Four years ago Oracle Corp. began legal action against a third party maintenance support firm called Rimini Street, alleging copyright infringement for software copied from customers onto Rimini servers. (We wrote about the dispute it here.)
Over time, the fight has stretched into other areas, most recently with Rimini alleging it had been defamed by Oracle in public statements. But the issues are being narrowed.
Now Oracle says it won a big victory Thursday with a Las Vegas judge agreeing in a partial summary judgment that the company has established at first look (prima facie) that Rimini did infringe on its Oracle Database software copyright. Not only that, the judge dismissed Rimini’s defamation claim, meaning Oracle can continue to say Rimini engaged in theft of its intellectual property.
Read the judge’s decision here.
Both sides issued press releases, although many issues still have to be decided by a trial.
Oracle’s release said Thursday’s decision followed a February ruling that Rimini Street infringed on Oracle’s PeopleSoft copyright and proved prima facie copyright infringement on its JD Edwards and Siebel copyrights.
“The court’s ruling today, like the court’s ruling in February, is an important vindication of Oracle’s intellectual property rights,” Oracle attorney Geoff Howard said in the release. “After today’s ruling, Rimini can no longer deny that it engaged in ‘massive theft’ of Oracle’s intellectual property. We look forward to holding Rimini Street and Seth Ravin accountable at trial for the damages caused by their misconduct.”

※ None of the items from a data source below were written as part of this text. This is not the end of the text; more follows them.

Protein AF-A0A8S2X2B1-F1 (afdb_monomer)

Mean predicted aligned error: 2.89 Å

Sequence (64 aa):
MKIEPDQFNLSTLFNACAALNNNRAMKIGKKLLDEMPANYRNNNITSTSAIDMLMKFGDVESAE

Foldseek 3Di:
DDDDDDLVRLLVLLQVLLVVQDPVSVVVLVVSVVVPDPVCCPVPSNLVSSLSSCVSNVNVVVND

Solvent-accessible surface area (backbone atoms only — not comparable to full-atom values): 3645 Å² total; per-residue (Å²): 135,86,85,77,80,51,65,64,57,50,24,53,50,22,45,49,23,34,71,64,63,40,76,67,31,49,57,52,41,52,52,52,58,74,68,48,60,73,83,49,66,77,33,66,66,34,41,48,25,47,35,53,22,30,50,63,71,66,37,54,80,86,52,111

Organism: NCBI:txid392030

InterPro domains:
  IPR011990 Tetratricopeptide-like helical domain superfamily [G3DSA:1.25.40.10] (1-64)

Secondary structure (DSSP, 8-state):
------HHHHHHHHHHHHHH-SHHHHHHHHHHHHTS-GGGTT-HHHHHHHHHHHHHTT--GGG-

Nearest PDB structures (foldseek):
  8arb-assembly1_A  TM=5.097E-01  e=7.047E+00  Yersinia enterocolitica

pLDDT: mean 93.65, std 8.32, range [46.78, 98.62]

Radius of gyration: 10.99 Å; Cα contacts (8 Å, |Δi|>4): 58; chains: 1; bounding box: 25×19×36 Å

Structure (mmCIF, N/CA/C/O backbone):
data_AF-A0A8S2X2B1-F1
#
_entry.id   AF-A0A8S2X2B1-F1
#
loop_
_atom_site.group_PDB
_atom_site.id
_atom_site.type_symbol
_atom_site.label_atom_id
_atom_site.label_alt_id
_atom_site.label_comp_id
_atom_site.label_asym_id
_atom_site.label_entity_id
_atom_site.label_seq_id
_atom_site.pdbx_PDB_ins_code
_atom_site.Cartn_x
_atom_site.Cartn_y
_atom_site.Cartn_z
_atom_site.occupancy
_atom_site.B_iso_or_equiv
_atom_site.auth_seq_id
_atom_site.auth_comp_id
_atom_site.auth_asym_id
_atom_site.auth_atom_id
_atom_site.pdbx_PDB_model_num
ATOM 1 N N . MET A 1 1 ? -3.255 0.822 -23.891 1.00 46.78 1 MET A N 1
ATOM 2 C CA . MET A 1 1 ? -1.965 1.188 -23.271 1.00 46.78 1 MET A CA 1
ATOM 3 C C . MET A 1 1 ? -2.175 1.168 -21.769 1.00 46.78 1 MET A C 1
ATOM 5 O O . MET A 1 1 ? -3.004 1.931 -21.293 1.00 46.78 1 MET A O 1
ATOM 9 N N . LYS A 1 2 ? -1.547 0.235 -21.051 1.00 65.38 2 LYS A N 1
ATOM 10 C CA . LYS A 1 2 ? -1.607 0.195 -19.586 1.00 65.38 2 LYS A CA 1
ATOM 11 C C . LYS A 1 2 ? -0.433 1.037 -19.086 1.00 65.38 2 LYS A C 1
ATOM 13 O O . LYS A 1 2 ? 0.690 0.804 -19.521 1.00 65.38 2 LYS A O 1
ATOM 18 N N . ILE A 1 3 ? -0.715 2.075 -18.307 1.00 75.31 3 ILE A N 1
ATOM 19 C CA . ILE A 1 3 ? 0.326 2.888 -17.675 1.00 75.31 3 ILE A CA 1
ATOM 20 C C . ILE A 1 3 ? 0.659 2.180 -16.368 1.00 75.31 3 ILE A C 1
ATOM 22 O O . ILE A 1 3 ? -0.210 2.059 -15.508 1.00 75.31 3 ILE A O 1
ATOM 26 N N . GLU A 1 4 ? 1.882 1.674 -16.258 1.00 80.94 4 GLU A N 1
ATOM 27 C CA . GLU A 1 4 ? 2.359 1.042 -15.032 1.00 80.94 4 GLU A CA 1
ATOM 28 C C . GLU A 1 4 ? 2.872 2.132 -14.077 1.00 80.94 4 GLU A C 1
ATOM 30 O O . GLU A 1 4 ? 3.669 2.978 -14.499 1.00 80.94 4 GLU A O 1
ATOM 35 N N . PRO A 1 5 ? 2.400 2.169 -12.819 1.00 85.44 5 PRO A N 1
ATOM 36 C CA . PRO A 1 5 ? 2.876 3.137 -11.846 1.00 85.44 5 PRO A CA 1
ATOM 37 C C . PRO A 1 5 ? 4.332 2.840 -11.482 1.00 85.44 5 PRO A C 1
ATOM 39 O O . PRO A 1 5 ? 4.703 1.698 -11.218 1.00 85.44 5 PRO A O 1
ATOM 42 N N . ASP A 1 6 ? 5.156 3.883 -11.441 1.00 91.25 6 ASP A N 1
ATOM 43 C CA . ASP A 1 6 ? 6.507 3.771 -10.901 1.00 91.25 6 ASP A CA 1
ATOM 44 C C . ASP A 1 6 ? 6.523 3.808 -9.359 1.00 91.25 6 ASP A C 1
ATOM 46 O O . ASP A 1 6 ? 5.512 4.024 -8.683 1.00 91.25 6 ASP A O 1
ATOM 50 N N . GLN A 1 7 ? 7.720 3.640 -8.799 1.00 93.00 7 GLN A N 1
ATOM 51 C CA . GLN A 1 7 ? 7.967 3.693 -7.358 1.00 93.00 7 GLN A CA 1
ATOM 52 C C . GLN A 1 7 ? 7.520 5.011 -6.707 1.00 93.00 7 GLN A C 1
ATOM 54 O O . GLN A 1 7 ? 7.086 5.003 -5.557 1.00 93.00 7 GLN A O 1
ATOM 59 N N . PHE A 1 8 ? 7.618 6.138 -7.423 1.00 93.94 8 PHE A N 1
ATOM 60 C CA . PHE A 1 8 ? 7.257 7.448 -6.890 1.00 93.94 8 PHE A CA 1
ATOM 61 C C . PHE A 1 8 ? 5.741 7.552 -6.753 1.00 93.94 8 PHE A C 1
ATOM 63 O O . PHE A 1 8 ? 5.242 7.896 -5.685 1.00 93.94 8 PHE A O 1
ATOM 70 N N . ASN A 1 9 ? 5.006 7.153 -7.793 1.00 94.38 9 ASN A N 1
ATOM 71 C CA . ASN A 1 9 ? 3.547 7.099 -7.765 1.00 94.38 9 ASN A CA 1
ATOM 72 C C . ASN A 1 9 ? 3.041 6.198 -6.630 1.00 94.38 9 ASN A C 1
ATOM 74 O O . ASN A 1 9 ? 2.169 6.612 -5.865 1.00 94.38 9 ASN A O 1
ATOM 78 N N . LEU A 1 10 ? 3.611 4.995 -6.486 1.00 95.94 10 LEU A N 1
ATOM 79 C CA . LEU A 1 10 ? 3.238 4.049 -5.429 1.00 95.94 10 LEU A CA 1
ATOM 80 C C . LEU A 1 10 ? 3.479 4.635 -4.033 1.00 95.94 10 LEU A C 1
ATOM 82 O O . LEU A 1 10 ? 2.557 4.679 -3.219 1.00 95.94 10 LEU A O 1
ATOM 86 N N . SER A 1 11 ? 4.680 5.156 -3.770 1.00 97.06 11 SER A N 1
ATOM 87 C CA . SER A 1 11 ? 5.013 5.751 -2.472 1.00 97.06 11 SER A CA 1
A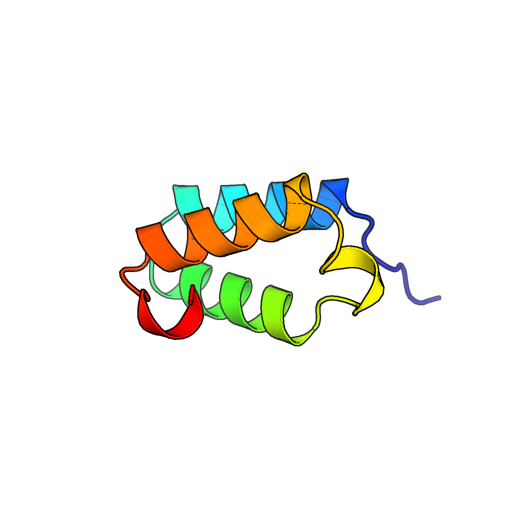TOM 88 C C . SER A 1 11 ? 4.151 6.960 -2.130 1.00 97.06 11 SER A C 1
ATOM 90 O O . SER A 1 11 ? 3.687 7.092 -0.997 1.00 97.06 11 SER A O 1
ATOM 92 N N . THR A 1 12 ? 3.890 7.838 -3.099 1.00 97.88 12 THR A N 1
ATOM 93 C CA . THR A 1 12 ? 3.009 8.993 -2.898 1.00 97.88 12 THR A CA 1
ATOM 94 C C . THR A 1 12 ? 1.588 8.556 -2.560 1.00 97.88 12 THR A C 1
ATOM 96 O O . THR A 1 12 ? 0.980 9.123 -1.651 1.00 97.88 12 THR A O 1
ATOM 99 N N . LEU A 1 13 ? 1.058 7.538 -3.241 1.00 97.44 13 LEU A N 1
ATOM 100 C CA . LEU A 1 13 ? -0.285 7.023 -2.974 1.00 97.44 13 LEU A CA 1
ATOM 101 C C . LEU A 1 13 ? -0.387 6.345 -1.605 1.00 97.44 13 LEU A C 1
ATOM 103 O O . LEU A 1 13 ? -1.362 6.597 -0.893 1.00 97.44 13 LEU A O 1
ATOM 107 N N . PHE A 1 14 ? 0.607 5.548 -1.200 1.00 98.25 14 PHE A N 1
ATOM 108 C CA . PHE A 1 14 ? 0.643 4.965 0.144 1.00 98.25 14 PHE A CA 1
ATOM 109 C C . PHE A 1 14 ? 0.684 6.050 1.223 1.00 98.25 14 PHE A C 1
ATOM 111 O O . PHE A 1 14 ? -0.153 6.043 2.126 1.00 98.25 14 PHE A O 1
ATOM 118 N N . ASN A 1 15 ? 1.554 7.053 1.074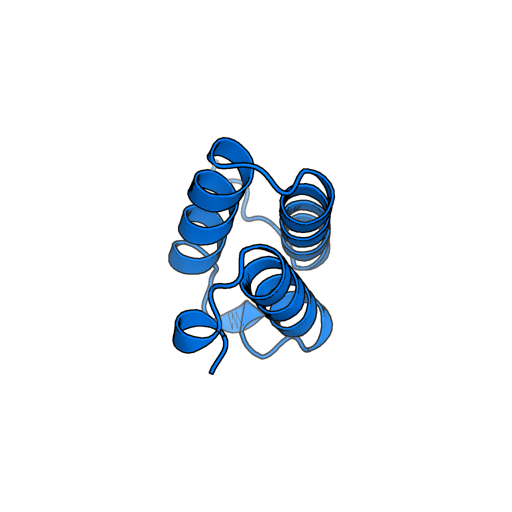 1.00 98.44 15 ASN A N 1
ATOM 119 C CA . ASN A 1 15 ? 1.635 8.183 2.004 1.00 98.44 15 ASN A CA 1
ATOM 120 C C . ASN A 1 15 ? 0.324 8.983 2.070 1.00 98.44 15 ASN A C 1
ATOM 122 O O . ASN A 1 15 ? -0.099 9.392 3.151 1.00 98.44 15 ASN A O 1
ATOM 126 N N . ALA A 1 16 ? -0.351 9.192 0.936 1.00 98.50 16 ALA A N 1
ATOM 127 C CA . ALA A 1 16 ? -1.648 9.863 0.903 1.00 98.50 16 ALA A CA 1
ATOM 128 C C . ALA A 1 16 ? -2.728 9.047 1.630 1.00 98.50 16 ALA A C 1
ATOM 130 O O . ALA A 1 16 ? -3.509 9.606 2.401 1.00 98.50 16 ALA A O 1
ATOM 131 N N . CYS A 1 17 ? -2.757 7.72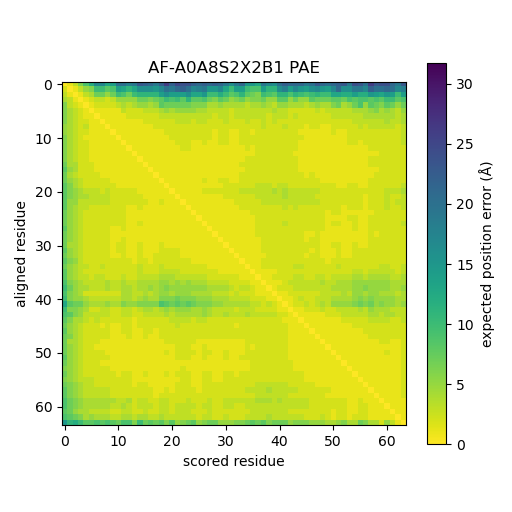6 1.429 1.00 98.62 17 CYS A N 1
ATOM 132 C CA . CYS A 1 17 ? -3.688 6.844 2.131 1.00 98.62 17 CYS A CA 1
ATOM 133 C C . CYS A 1 17 ? -3.440 6.869 3.644 1.00 98.62 17 CYS A C 1
ATOM 135 O O . CYS A 1 17 ? -4.384 7.019 4.423 1.00 98.62 17 CYS A O 1
ATOM 137 N N . ALA A 1 18 ? -2.170 6.805 4.039 1.00 98.38 18 ALA A N 1
ATOM 138 C CA . ALA A 1 18 ? -1.725 6.900 5.420 1.00 98.38 18 ALA A CA 1
ATOM 139 C C . AL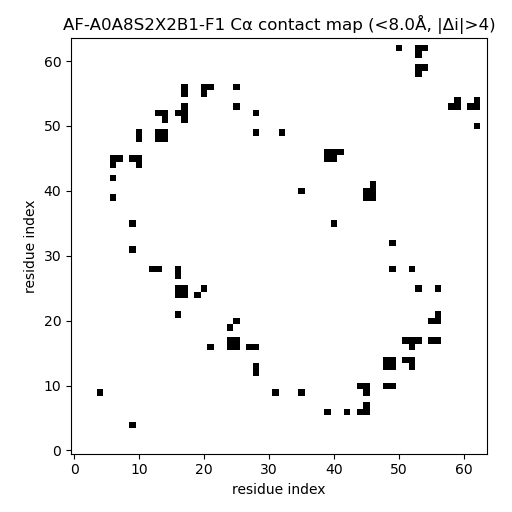A A 1 18 ? -2.145 8.230 6.073 1.00 98.38 18 ALA A C 1
ATOM 141 O O . ALA A 1 18 ? -2.647 8.242 7.193 1.00 98.38 18 ALA A O 1
ATOM 142 N N . ALA A 1 19 ? -1.981 9.354 5.366 1.00 98.50 19 ALA A N 1
ATOM 143 C CA . ALA A 1 19 ? -2.339 10.684 5.860 1.00 98.50 19 ALA A CA 1
ATOM 144 C C . ALA A 1 19 ? -3.856 10.892 5.992 1.00 98.50 19 ALA A C 1
ATOM 146 O O . ALA A 1 19 ? -4.312 11.543 6.929 1.00 98.50 19 ALA A O 1
ATOM 147 N N . LEU A 1 20 ? -4.647 10.337 5.068 1.00 98.38 20 LEU A N 1
ATOM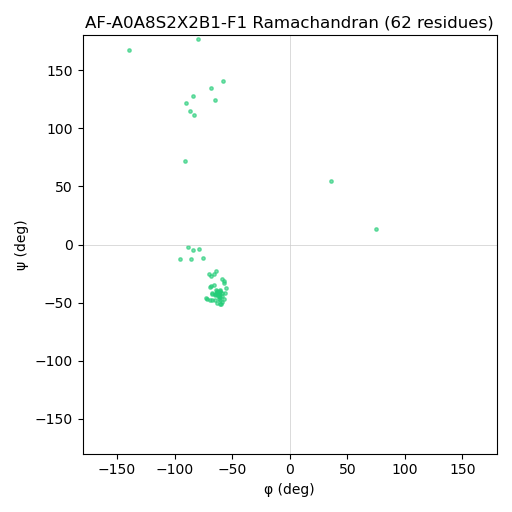 148 C CA . LEU A 1 20 ? -6.111 10.420 5.109 1.00 98.38 20 LEU A CA 1
ATOM 149 C C . LEU A 1 20 ? -6.731 9.592 6.242 1.00 98.38 20 LEU A C 1
ATOM 151 O O . LEU A 1 20 ? -7.857 9.887 6.644 1.00 98.38 20 LEU A O 1
ATOM 155 N N . ASN A 1 21 ? -6.029 8.544 6.685 1.00 97.00 21 ASN A N 1
ATOM 156 C CA . ASN A 1 21 ? -6.352 7.663 7.807 1.00 97.00 21 ASN A CA 1
ATOM 157 C C . ASN A 1 21 ? -7.852 7.374 8.015 1.00 97.00 21 ASN A C 1
ATOM 159 O O . ASN A 1 21 ? -8.424 7.624 9.074 1.00 97.00 21 ASN A O 1
ATOM 163 N N . ASN A 1 22 ? -8.523 6.892 6.968 1.00 98.00 22 ASN A N 1
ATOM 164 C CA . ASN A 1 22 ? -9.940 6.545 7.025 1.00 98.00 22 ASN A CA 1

For its part, Rimini’s release said it respectfully disagrees with Thursday’s ruling and reserves the right to appeal. It also said the decision related to Oracle Database software no longer in use at Rimini, so it won’t cause any disruption to customers.

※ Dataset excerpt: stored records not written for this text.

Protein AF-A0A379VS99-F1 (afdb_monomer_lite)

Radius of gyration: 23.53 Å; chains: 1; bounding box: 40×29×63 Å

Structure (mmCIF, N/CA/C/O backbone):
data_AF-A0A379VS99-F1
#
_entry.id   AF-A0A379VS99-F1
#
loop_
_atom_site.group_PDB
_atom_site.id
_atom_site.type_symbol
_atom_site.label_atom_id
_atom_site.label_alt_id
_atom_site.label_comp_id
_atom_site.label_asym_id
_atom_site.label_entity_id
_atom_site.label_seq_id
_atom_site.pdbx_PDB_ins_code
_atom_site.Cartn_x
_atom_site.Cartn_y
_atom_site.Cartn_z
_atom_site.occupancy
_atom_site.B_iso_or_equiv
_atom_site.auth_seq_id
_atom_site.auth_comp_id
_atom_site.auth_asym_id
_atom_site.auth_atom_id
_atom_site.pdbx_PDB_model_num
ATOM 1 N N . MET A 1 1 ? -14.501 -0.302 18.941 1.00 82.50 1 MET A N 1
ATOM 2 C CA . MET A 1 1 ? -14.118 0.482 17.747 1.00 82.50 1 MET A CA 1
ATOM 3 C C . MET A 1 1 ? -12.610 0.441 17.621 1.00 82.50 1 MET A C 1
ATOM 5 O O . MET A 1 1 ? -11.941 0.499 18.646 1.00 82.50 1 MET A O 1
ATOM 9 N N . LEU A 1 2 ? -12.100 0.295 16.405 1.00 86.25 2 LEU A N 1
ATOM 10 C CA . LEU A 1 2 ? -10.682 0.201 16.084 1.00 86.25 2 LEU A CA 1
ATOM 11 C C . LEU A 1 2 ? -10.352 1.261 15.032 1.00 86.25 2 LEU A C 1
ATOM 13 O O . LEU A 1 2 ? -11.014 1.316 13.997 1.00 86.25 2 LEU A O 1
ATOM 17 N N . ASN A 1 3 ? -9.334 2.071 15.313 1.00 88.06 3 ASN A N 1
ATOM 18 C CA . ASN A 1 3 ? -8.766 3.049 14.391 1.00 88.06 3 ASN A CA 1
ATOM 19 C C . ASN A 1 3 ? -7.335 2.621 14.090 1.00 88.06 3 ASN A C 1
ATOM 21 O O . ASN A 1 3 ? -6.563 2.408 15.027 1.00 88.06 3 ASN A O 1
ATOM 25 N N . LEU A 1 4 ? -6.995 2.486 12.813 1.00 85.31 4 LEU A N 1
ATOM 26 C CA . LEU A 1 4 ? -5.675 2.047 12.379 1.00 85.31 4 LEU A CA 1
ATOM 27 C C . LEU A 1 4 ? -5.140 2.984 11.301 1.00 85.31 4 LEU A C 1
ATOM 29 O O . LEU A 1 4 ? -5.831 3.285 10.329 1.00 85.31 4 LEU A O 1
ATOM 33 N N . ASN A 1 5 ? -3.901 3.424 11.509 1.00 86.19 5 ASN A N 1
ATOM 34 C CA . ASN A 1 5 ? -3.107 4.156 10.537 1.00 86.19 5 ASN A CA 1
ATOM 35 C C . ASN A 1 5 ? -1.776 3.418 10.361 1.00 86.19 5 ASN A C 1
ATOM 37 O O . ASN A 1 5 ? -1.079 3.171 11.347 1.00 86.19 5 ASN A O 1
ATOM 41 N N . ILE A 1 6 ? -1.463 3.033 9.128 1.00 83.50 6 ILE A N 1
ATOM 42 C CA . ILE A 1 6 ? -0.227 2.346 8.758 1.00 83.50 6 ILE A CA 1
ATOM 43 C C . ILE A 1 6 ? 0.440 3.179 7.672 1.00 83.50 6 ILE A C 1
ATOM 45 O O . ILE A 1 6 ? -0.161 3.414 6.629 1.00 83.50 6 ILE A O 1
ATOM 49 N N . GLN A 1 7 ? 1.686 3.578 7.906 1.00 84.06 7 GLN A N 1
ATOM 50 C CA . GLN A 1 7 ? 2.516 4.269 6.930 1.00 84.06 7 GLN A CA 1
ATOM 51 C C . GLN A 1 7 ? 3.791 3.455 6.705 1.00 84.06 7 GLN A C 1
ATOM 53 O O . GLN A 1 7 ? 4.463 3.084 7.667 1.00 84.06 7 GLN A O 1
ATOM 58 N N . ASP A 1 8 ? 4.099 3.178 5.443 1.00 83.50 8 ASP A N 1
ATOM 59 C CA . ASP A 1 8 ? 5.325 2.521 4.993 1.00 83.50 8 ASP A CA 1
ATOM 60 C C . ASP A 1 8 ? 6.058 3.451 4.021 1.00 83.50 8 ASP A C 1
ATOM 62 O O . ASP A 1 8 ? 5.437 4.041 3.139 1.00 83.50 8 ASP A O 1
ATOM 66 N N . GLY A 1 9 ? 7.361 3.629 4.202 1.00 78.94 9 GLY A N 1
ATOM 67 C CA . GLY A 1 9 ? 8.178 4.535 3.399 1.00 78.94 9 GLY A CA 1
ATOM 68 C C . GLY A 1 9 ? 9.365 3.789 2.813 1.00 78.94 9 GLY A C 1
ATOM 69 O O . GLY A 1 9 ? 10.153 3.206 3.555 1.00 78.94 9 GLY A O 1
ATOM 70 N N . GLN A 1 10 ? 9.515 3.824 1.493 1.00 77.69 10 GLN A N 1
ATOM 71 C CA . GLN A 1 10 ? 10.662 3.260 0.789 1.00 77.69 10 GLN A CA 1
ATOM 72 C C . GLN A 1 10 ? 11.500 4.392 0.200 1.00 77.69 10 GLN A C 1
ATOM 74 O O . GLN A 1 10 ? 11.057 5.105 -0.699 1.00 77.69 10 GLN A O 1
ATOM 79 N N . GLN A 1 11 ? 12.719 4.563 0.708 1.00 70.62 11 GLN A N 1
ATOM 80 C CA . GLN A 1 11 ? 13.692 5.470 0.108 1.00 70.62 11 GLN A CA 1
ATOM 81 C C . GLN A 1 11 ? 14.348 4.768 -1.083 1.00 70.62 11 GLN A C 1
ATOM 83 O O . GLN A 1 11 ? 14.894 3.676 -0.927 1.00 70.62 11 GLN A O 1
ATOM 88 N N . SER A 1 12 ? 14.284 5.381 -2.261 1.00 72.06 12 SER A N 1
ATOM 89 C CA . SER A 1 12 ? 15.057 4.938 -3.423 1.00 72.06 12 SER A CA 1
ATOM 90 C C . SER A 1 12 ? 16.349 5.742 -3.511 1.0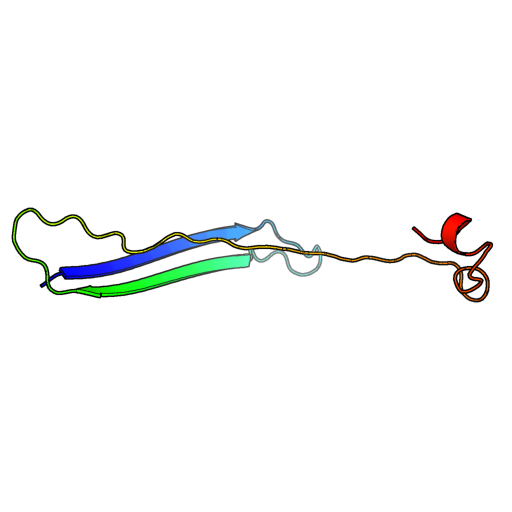0 72.06 12 SER A C 1
ATOM 92 O O . SER A 1 12 ? 16.355 6.942 -3.231 1.00 72.06 12 SER A O 1
ATOM 94 N N . ASP A 1 13 ? 17.441 5.085 -3.906 1.00 70.31 13 ASP A N 1
ATOM 95 C CA . ASP A 1 13 ? 18.678 5.786 -4.245 1.00 70.31 13 ASP A CA 1
ATOM 96 C C . ASP A 1 13 ? 18.409 6.795 -5.368 1.00 70.31 13 ASP A C 1
ATOM 98 O O . ASP A 1 13 ? 17.586 6.562 -6.260 1.00 70.31 13 ASP A O 1
ATOM 102 N N . THR A 1 14 ? 19.099 7.931 -5.301 1.00 63.84 14 THR A N 1
ATOM 103 C CA . THR A 1 14 ? 19.025 9.030 -6.268 1.00 63.84 14 THR A CA 1
ATOM 104 C C . THR A 1 14 ? 19.126 8.514 -7.697 1.00 63.84 14 THR A C 1
ATOM 106 O O . THR A 1 14 ? 20.167 8.019 -8.120 1.00 63.84 14 THR A O 1
ATOM 109 N N . GLN A 1 15 ? 18.035 8.646 -8.455 1.00 64.00 15 GLN A N 1
ATOM 110 C CA . GLN A 1 15 ? 17.955 8.192 -9.848 1.00 64.00 15 GLN A CA 1
ATOM 111 C C . GLN A 1 15 ? 18.602 9.176 -10.833 1.00 64.00 15 GLN A C 1
ATOM 113 O O . GLN A 1 15 ? 18.672 8.889 -12.026 1.00 64.00 15 GLN A O 1
ATOM 118 N N . SER A 1 16 ? 19.046 10.348 -10.367 1.00 64.88 16 SER A N 1
ATOM 119 C CA . SER A 1 16 ? 19.576 11.413 -11.216 1.00 64.88 16 SER A CA 1
ATOM 120 C C . SER A 1 16 ? 20.902 11.960 -10.694 1.00 64.88 16 SER A C 1
ATOM 122 O O . SER A 1 16 ? 20.965 12.547 -9.622 1.00 64.88 16 SER A O 1
ATOM 124 N N . GLU A 1 17 ? 21.944 11.863 -11.521 1.00 68.19 17 GLU A N 1
ATOM 125 C CA . GLU A 1 17 ? 23.246 12.520 -11.304 1.00 68.19 17 GLU A CA 1
ATOM 126 C C . GLU A 1 17 ? 23.129 14.060 -11.275 1.00 68.19 17 GLU A C 1
ATOM 128 O O . GLU A 1 17 ? 24.015 14.755 -10.784 1.00 68.19 17 GLU A O 1
ATOM 133 N N . THR A 1 18 ? 22.037 14.610 -11.817 1.00 73.38 18 THR A N 1
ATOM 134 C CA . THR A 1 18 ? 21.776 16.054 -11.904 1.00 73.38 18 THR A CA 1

“Both rulings relate primarily to a group of clients who provided copies of their Oracle licensed PeopleSoft, JD Edwards and Siebel software to Rimini Street for installation on Rimini Street servers for use as test/development environments, and to underlying Oracle Database software licenses that were used to operate these client test/development environments,” Rimini said in a background document sent to reporters.
“As Rimini Street no longer uses these Rimini Street-hosted environments (they have all been migrated to client servers with client’s own copy of Oracle Database), the Court’s rulings will not cause any interruptions to service for any client or any product line.
“Rimini Street looks forward to our long-awaited and anticipated day in front of a jury, and we will continue to vigorously defend the lawsuit and attempt to reach a fair resolution,” the statement added.